Set down exactly, from the records below, the line with "ATOM 267 O O" through the line with "ATOM 291 O O", and nothing else.

Records from a data source:
--- START ---
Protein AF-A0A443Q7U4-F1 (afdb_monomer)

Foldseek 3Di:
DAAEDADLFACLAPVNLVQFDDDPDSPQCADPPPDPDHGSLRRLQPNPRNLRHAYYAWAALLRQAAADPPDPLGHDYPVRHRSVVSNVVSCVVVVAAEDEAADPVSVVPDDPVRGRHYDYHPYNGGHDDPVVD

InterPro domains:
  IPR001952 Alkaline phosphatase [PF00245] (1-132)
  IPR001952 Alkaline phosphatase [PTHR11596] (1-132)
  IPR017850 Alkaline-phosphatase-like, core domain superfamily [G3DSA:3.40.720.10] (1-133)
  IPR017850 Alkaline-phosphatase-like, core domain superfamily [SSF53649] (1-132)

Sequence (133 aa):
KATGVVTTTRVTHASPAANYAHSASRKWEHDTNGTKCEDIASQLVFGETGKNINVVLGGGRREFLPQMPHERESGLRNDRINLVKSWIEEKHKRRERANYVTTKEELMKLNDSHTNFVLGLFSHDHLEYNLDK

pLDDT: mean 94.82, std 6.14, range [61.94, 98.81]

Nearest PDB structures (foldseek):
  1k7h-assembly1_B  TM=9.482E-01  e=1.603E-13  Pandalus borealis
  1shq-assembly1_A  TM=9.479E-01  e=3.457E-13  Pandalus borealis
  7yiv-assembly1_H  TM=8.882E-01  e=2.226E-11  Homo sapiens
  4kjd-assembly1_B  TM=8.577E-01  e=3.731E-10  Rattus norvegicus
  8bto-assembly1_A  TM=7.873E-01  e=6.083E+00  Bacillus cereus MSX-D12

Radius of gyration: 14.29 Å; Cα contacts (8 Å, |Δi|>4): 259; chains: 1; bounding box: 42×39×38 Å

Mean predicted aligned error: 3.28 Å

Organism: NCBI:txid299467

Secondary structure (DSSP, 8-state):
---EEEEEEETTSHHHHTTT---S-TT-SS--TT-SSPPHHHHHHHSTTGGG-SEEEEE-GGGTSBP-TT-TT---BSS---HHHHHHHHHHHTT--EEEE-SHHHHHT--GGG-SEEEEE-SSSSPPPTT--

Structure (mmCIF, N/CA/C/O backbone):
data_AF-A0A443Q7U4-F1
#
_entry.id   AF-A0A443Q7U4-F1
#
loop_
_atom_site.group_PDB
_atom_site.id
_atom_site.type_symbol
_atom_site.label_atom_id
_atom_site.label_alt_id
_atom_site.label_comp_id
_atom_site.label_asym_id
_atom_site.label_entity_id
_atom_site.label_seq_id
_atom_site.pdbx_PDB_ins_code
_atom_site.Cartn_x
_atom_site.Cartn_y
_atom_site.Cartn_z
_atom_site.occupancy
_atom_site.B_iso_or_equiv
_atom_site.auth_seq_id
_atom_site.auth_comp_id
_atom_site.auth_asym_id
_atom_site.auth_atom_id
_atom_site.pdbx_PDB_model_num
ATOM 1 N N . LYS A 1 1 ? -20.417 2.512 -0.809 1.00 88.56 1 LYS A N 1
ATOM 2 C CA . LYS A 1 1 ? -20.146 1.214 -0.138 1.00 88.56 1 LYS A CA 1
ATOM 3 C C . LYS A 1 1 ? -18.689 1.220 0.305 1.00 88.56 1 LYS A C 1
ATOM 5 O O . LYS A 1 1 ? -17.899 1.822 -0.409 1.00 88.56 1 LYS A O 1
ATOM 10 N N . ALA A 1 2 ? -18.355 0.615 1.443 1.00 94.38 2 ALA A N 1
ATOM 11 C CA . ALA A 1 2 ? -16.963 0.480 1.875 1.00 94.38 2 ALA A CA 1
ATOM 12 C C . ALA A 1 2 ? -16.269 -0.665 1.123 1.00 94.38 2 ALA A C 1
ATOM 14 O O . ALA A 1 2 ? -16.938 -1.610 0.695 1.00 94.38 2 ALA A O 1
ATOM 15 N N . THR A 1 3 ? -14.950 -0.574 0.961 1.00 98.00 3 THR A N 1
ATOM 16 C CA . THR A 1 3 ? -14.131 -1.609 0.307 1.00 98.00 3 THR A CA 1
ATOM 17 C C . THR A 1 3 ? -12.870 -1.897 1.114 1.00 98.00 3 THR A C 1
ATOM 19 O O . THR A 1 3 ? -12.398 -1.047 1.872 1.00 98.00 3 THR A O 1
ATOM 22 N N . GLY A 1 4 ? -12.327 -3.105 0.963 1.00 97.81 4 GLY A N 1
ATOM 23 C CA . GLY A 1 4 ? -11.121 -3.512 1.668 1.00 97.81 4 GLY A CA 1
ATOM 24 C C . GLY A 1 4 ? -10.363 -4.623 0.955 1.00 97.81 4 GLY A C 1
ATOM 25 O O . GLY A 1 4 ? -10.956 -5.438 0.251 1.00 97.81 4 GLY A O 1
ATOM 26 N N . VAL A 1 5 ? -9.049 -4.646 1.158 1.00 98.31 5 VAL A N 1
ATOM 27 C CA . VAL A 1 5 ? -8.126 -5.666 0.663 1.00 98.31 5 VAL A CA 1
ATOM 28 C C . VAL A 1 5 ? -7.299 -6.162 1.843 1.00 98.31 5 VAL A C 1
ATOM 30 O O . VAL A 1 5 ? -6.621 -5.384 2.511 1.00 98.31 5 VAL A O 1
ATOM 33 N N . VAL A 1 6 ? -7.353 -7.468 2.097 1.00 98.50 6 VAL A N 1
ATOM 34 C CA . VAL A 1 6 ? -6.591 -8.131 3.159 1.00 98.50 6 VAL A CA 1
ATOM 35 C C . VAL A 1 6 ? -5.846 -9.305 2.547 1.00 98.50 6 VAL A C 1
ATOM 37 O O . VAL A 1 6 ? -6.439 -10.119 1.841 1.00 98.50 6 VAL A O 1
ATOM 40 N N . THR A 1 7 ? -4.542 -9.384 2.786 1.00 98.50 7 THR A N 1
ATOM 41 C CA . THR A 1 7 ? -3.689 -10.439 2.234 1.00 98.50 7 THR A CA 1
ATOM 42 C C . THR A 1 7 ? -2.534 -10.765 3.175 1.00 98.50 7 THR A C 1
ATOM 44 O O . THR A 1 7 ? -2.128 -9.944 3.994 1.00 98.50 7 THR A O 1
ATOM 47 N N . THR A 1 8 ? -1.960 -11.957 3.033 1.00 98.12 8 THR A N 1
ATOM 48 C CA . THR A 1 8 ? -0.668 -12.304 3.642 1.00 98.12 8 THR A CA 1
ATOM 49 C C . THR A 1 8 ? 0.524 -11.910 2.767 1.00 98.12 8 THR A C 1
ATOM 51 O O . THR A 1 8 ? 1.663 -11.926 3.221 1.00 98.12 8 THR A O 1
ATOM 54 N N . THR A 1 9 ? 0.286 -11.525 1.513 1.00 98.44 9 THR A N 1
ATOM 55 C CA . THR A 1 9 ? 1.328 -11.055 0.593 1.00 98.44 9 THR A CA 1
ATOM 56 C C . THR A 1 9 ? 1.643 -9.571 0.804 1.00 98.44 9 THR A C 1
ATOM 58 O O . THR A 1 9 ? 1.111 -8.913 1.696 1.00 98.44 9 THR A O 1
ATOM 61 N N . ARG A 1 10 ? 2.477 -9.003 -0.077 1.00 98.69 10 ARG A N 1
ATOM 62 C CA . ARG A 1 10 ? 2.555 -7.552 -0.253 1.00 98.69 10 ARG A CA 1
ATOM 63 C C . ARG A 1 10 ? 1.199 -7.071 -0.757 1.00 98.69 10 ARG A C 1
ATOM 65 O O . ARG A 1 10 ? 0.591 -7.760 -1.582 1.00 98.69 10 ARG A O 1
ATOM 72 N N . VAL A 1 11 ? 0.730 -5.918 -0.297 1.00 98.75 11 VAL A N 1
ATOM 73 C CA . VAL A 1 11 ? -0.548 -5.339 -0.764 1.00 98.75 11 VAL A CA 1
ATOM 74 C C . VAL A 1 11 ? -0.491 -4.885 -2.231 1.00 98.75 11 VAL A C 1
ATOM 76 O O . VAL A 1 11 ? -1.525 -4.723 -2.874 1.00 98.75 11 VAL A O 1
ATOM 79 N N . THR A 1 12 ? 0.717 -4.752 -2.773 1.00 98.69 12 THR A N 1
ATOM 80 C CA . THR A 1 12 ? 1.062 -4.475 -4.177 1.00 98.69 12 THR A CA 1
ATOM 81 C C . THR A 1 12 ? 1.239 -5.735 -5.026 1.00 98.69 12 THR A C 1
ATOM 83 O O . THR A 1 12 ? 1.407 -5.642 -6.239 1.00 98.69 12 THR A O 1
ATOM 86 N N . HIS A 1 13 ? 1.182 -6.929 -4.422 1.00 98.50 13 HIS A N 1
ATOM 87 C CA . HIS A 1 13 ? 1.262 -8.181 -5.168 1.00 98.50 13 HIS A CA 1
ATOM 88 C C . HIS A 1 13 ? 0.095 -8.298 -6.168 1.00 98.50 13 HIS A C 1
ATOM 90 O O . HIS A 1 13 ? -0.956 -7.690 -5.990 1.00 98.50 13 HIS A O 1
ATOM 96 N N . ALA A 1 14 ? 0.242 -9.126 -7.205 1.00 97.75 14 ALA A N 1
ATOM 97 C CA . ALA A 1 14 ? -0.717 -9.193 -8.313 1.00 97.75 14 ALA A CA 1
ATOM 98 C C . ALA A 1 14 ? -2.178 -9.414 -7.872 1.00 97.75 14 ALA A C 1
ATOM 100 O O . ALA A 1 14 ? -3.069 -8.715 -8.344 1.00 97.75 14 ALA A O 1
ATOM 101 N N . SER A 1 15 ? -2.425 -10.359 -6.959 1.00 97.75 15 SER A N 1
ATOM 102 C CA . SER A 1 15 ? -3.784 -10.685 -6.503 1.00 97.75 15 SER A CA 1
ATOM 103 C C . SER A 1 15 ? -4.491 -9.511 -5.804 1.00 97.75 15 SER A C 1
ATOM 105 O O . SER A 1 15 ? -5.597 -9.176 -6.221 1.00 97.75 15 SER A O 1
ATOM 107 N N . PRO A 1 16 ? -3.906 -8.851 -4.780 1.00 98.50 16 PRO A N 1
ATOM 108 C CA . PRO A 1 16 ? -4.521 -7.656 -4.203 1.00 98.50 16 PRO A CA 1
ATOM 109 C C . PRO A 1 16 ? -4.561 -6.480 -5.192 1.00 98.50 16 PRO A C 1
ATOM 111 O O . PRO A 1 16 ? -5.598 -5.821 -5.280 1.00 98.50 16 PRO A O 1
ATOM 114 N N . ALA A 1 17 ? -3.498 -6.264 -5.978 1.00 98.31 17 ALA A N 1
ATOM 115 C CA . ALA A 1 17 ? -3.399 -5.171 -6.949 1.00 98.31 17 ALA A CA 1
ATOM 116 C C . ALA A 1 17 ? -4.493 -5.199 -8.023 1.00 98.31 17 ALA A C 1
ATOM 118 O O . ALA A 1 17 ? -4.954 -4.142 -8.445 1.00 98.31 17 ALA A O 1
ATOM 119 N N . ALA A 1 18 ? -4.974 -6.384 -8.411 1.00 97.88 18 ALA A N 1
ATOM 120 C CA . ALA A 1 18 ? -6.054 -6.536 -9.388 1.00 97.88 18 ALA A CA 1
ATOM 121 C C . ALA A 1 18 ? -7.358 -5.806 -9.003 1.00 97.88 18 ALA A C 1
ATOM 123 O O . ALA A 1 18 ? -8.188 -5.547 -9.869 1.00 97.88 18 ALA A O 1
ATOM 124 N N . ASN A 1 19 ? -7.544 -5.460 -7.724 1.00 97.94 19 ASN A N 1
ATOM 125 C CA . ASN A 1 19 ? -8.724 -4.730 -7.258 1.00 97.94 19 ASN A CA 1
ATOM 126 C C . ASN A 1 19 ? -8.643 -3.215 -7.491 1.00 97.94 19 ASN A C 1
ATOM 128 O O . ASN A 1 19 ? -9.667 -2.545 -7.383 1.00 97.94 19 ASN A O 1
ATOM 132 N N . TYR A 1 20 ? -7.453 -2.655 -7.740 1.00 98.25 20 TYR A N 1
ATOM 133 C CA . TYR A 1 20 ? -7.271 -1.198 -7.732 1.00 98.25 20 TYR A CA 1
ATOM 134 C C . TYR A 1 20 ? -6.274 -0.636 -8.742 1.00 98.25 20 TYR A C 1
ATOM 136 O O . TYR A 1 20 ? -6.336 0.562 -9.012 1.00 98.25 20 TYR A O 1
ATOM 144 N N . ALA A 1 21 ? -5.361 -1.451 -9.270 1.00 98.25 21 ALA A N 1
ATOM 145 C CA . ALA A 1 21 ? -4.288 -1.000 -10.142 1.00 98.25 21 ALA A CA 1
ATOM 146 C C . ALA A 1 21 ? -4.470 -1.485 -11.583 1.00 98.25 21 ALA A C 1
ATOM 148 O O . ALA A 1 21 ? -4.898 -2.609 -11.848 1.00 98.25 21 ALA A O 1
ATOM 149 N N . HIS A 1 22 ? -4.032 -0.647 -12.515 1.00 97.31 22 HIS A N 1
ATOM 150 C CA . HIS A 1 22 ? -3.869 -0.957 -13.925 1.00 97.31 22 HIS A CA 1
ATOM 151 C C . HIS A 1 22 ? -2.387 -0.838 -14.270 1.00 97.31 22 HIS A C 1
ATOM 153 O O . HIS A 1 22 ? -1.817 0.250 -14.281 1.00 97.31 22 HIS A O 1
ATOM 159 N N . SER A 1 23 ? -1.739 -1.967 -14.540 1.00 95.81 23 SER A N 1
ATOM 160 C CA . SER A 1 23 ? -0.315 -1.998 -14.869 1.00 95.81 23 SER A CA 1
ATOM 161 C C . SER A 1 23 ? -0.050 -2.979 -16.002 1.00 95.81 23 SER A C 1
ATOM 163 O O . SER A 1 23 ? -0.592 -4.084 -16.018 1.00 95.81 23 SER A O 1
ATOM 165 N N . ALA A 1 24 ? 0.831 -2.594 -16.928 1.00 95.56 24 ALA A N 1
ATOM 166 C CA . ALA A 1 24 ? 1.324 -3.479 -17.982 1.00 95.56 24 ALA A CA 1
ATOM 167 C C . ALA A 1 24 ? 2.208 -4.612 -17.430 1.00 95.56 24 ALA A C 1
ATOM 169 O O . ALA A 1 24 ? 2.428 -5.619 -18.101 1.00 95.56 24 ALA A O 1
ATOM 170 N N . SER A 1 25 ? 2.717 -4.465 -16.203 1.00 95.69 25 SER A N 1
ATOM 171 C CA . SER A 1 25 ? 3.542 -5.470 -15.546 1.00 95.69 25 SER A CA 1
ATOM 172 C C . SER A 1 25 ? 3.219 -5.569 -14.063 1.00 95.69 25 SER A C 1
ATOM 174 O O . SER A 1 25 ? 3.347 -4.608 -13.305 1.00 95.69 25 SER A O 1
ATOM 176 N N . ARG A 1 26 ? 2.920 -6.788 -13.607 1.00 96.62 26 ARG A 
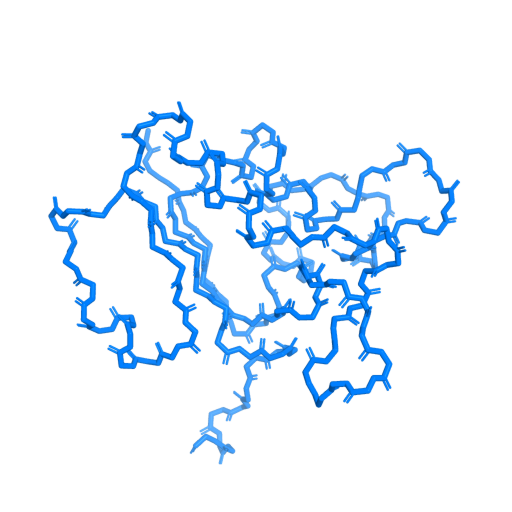N 1
ATOM 177 C CA . ARG A 1 26 ? 2.748 -7.091 -12.176 1.00 96.62 26 ARG A CA 1
ATOM 178 C C . ARG A 1 26 ? 4.002 -6.850 -11.326 1.00 96.62 26 ARG A C 1
ATOM 180 O O . ARG A 1 26 ? 3.912 -6.941 -10.112 1.00 96.62 26 ARG A O 1
ATOM 187 N N . LYS A 1 27 ? 5.171 -6.648 -11.950 1.00 95.88 27 LYS A N 1
ATOM 188 C CA . LYS A 1 27 ? 6.447 -6.406 -11.255 1.00 95.88 27 LYS A CA 1
ATOM 189 C C . LYS A 1 27 ? 6.664 -4.935 -10.899 1.00 95.88 27 LYS A C 1
ATOM 191 O O . LYS A 1 27 ? 7.590 -4.639 -10.158 1.00 95.88 27 LYS A O 1
ATOM 196 N N . TRP A 1 28 ? 5.848 -4.029 -11.427 1.00 97.38 28 TRP A N 1
ATOM 197 C CA . TRP A 1 28 ? 5.923 -2.598 -11.135 1.00 97.38 28 TRP A CA 1
ATOM 198 C C . TRP A 1 28 ? 5.233 -2.277 -9.805 1.00 97.38 28 TRP A C 1
ATOM 200 O O . TRP A 1 28 ? 4.287 -1.497 -9.759 1.00 97.38 28 TRP A O 1
ATOM 210 N N . GLU A 1 29 ? 5.653 -2.963 -8.738 1.00 97.88 29 GLU A N 1
ATOM 211 C CA . GLU A 1 29 ? 5.108 -2.788 -7.385 1.00 97.88 29 GLU A CA 1
ATOM 212 C C . GLU A 1 29 ? 5.510 -1.427 -6.790 1.00 97.88 29 GLU A C 1
ATOM 214 O O . GLU A 1 29 ? 4.672 -0.750 -6.201 1.00 97.88 29 GLU A O 1
ATOM 219 N N . HIS A 1 30 ? 6.746 -1.008 -7.059 1.00 96.06 30 HIS A N 1
ATOM 220 C CA . HIS A 1 30 ? 7.287 0.350 -6.950 1.00 96.06 30 HIS A CA 1
ATOM 221 C C . HIS A 1 30 ? 7.851 0.764 -8.321 1.00 96.06 30 HIS A C 1
ATOM 223 O O . HIS A 1 30 ? 7.857 -0.065 -9.230 1.00 96.06 30 HIS A O 1
ATOM 229 N N . ASP A 1 31 ? 8.281 2.025 -8.463 1.00 91.25 31 ASP A N 1
ATOM 230 C CA . ASP A 1 31 ? 8.954 2.654 -9.616 1.00 91.25 31 ASP A CA 1
ATOM 231 C C . ASP A 1 31 ? 8.982 1.878 -10.949 1.00 91.25 31 ASP A C 1
ATOM 233 O O . ASP A 1 31 ? 9.561 0.803 -11.093 1.00 91.25 31 ASP A O 1
ATOM 237 N N . THR A 1 32 ? 8.507 2.496 -12.025 1.00 86.56 32 THR A N 1
ATOM 238 C CA . THR A 1 32 ? 8.437 1.841 -13.341 1.00 86.56 32 THR A CA 1
ATOM 239 C C . THR A 1 32 ? 9.711 1.972 -14.194 1.00 86.56 32 THR A C 1
ATOM 241 O O . THR A 1 32 ? 9.636 1.853 -15.412 1.00 86.56 32 THR A O 1
ATOM 244 N N . ASN A 1 33 ? 10.891 2.205 -13.600 1.00 77.31 33 ASN A N 1
ATOM 245 C CA . ASN A 1 33 ? 12.186 2.351 -14.298 1.00 77.31 33 ASN A CA 1
ATOM 246 C C . ASN A 1 33 ? 12.152 3.302 -15.516 1.00 77.31 33 ASN A C 1
ATOM 248 O O . ASN A 1 33 ? 12.443 2.913 -16.647 1.00 77.31 33 ASN A O 1
ATOM 252 N N . GLY A 1 34 ? 11.806 4.572 -15.285 1.00 71.75 34 GLY A N 1
ATOM 253 C CA . GLY A 1 34 ? 11.914 5.631 -16.298 1.00 71.75 34 GLY A CA 1
ATOM 254 C C . GLY A 1 34 ? 10.777 5.679 -17.323 1.00 71.75 34 GLY A C 1
ATOM 255 O O . GLY A 1 34 ? 10.839 6.470 -18.266 1.00 71.75 34 GLY A O 1
ATOM 256 N N . THR A 1 35 ? 9.723 4.875 -17.153 1.00 82.06 35 THR A N 1
ATOM 257 C CA . THR A 1 35 ? 8.491 5.055 -17.932 1.00 82.06 35 THR A CA 1
ATOM 258 C C . THR A 1 35 ? 7.640 6.195 -17.362 1.00 82.06 35 THR A C 1
ATOM 260 O O . THR A 1 35 ? 7.833 6.634 -16.232 1.00 82.06 35 THR A O 1
ATOM 263 N N . LYS A 1 36 ? 6.653 6.662 -18.136 1.00 84.31 36 LYS A N 1
ATOM 264 C CA . LYS A 1 36 ? 5.628 7.608 -17.658 1.00 84.31 36 LYS A CA 1
ATOM 265 C C . LYS A 1 36 ? 4.469 6.921 -16.913 1.00 84.31 36 LYS A C 1
ATOM 267 O O . LYS A 1 36 ? 3.471 7.576 -16.636 1.00 84.31 36 LYS A O 1
ATOM 272 N N . CYS A 1 37 ? 4.554 5.611 -16.662 1.00 91.12 37 CYS A N 1
ATOM 273 C CA . CYS A 1 37 ? 3.490 4.856 -16.000 1.00 91.12 37 CYS A CA 1
ATOM 274 C C . CYS A 1 37 ? 3.634 4.931 -14.479 1.00 91.12 37 CYS A C 1
ATOM 276 O O . CYS A 1 37 ? 4.747 4.848 -13.956 1.00 91.12 37 CYS A O 1
ATOM 278 N N . GLU A 1 38 ? 2.506 5.018 -13.779 1.00 94.38 38 GLU A N 1
ATOM 279 C CA . GLU A 1 38 ? 2.462 4.944 -12.319 1.00 94.38 38 GLU A CA 1
ATOM 280 C C . GLU A 1 38 ? 2.669 3.504 -11.835 1.00 94.38 38 GLU A C 1
ATOM 282 O O . GLU A 1 38 ? 2.067 2.563 -12.364 1.00 94.38 38 GLU A O 1
ATOM 287 N N . ASP A 1 39 ? 3.500 3.333 -10.808 1.00 97.69 39 ASP A N 1
ATOM 288 C CA . ASP A 1 39 ? 3.675 2.054 -10.122 1.00 97.69 39 ASP A CA 1
ATOM 289 C C . ASP A 1 39 ? 2.448 1.676 -9.272 1.00 97.69 39 ASP A C 1
ATOM 291 O O . ASP A 1 39 ? 1.622 2.520 -8.920 1.00 97.69 39 ASP A O 1
ATOM 295 N N . ILE A 1 40 ? 2.316 0.390 -8.936 1.00 98.62 40 ILE A N 1
ATOM 296 C CA . ILE A 1 40 ? 1.151 -0.148 -8.220 1.00 98.62 40 ILE A CA 1
ATOM 297 C C . ILE A 1 40 ? 0.997 0.503 -6.836 1.00 98.62 40 ILE A C 1
ATOM 299 O O . ILE A 1 40 ? -0.130 0.824 -6.452 1.00 98.62 40 ILE A O 1
ATOM 303 N N . ALA A 1 41 ? 2.083 0.739 -6.089 1.00 98.56 41 ALA A N 1
ATOM 304 C CA . ALA A 1 41 ? 2.003 1.414 -4.791 1.00 98.56 41 ALA A CA 1
ATOM 305 C C . ALA A 1 41 ? 1.490 2.858 -4.929 1.00 98.56 41 ALA A C 1
ATOM 307 O O . ALA A 1 41 ? 0.624 3.278 -4.158 1.00 98.56 41 ALA A O 1
ATOM 308 N N . SER A 1 42 ? 1.949 3.598 -5.942 1.00 97.94 42 SER A N 1
ATOM 309 C CA . SER A 1 42 ? 1.432 4.938 -6.257 1.00 97.94 42 SER A CA 1
ATOM 310 C C . SER A 1 42 ? -0.054 4.911 -6.615 1.00 97.94 42 SER A C 1
ATOM 312 O O . SER A 1 42 ? -0.822 5.727 -6.104 1.00 97.94 42 SER A O 1
ATOM 314 N N . GLN A 1 43 ? -0.496 3.936 -7.414 1.00 98.50 43 GLN A N 1
ATOM 315 C CA . GLN A 1 43 ? -1.913 3.773 -7.761 1.00 98.50 43 GLN A CA 1
ATOM 316 C C . GLN A 1 43 ? -2.784 3.422 -6.545 1.00 98.50 43 GLN A C 1
ATOM 318 O O . GLN A 1 43 ? -3.937 3.851 -6.476 1.00 98.50 43 GLN A O 1
ATOM 323 N N . LEU A 1 44 ? -2.249 2.703 -5.550 1.00 98.62 44 LEU A N 1
ATOM 324 C CA . LEU A 1 44 ? -2.954 2.484 -4.284 1.00 98.62 44 LEU A CA 1
ATOM 325 C C . LEU A 1 44 ? -3.188 3.804 -3.533 1.00 98.62 44 LEU A C 1
ATOM 327 O O . LEU A 1 44 ? -4.259 4.009 -2.968 1.00 98.62 44 LEU A O 1
ATOM 331 N N . VAL A 1 45 ? -2.189 4.687 -3.492 1.00 98.31 45 VAL A N 1
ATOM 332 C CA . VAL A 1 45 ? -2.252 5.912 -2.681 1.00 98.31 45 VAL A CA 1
--- END ---
Solution:
ATOM 267 O O . LYS A 1 36 ? 3.471 7.576 -16.636 1.00 84.31 36 LYS A O 1
ATOM 272 N N . CYS A 1 37 ? 4.554 5.611 -16.662 1.00 91.12 37 CYS A N 1
ATOM 273 C CA . CYS A 1 37 ? 3.490 4.856 -16.000 1.00 91.12 37 CYS A CA 1
ATOM 274 C C . CYS A 1 37 ? 3.634 4.931 -14.479 1.00 91.12 37 CYS A C 1
ATOM 276 O O . CYS A 1 37 ? 4.747 4.848 -13.956 1.00 91.12 37 CYS A O 1
ATOM 278 N N . GLU A 1 38 ? 2.506 5.018 -13.779 1.00 94.38 38 GLU A N 1
ATOM 279 C CA . GLU A 1 38 ? 2.462 4.944 -12.319 1.00 94.38 38 GLU A CA 1
ATOM 280 C C . GLU A 1 38 ? 2.669 3.504 -11.835 1.00 94.38 38 GLU A C 1
ATOM 282 O O . GLU A 1 38 ? 2.067 2.563 -12.364 1.00 94.38 38 GLU A O 1
ATOM 287 N N . ASP A 1 39 ? 3.500 3.333 -10.808 1.00 97.69 39 ASP A N 1
ATOM 288 C CA . ASP A 1 39 ? 3.675 2.054 -10.122 1.00 97.69 39 ASP A CA 1
ATOM 289 C C . ASP A 1 39 ? 2.448 1.676 -9.272 1.00 97.69 39 ASP A C 1
ATOM 291 O O . ASP A 1 39 ? 1.622 2.520 -8.920 1.00 97.69 39 ASP A O 1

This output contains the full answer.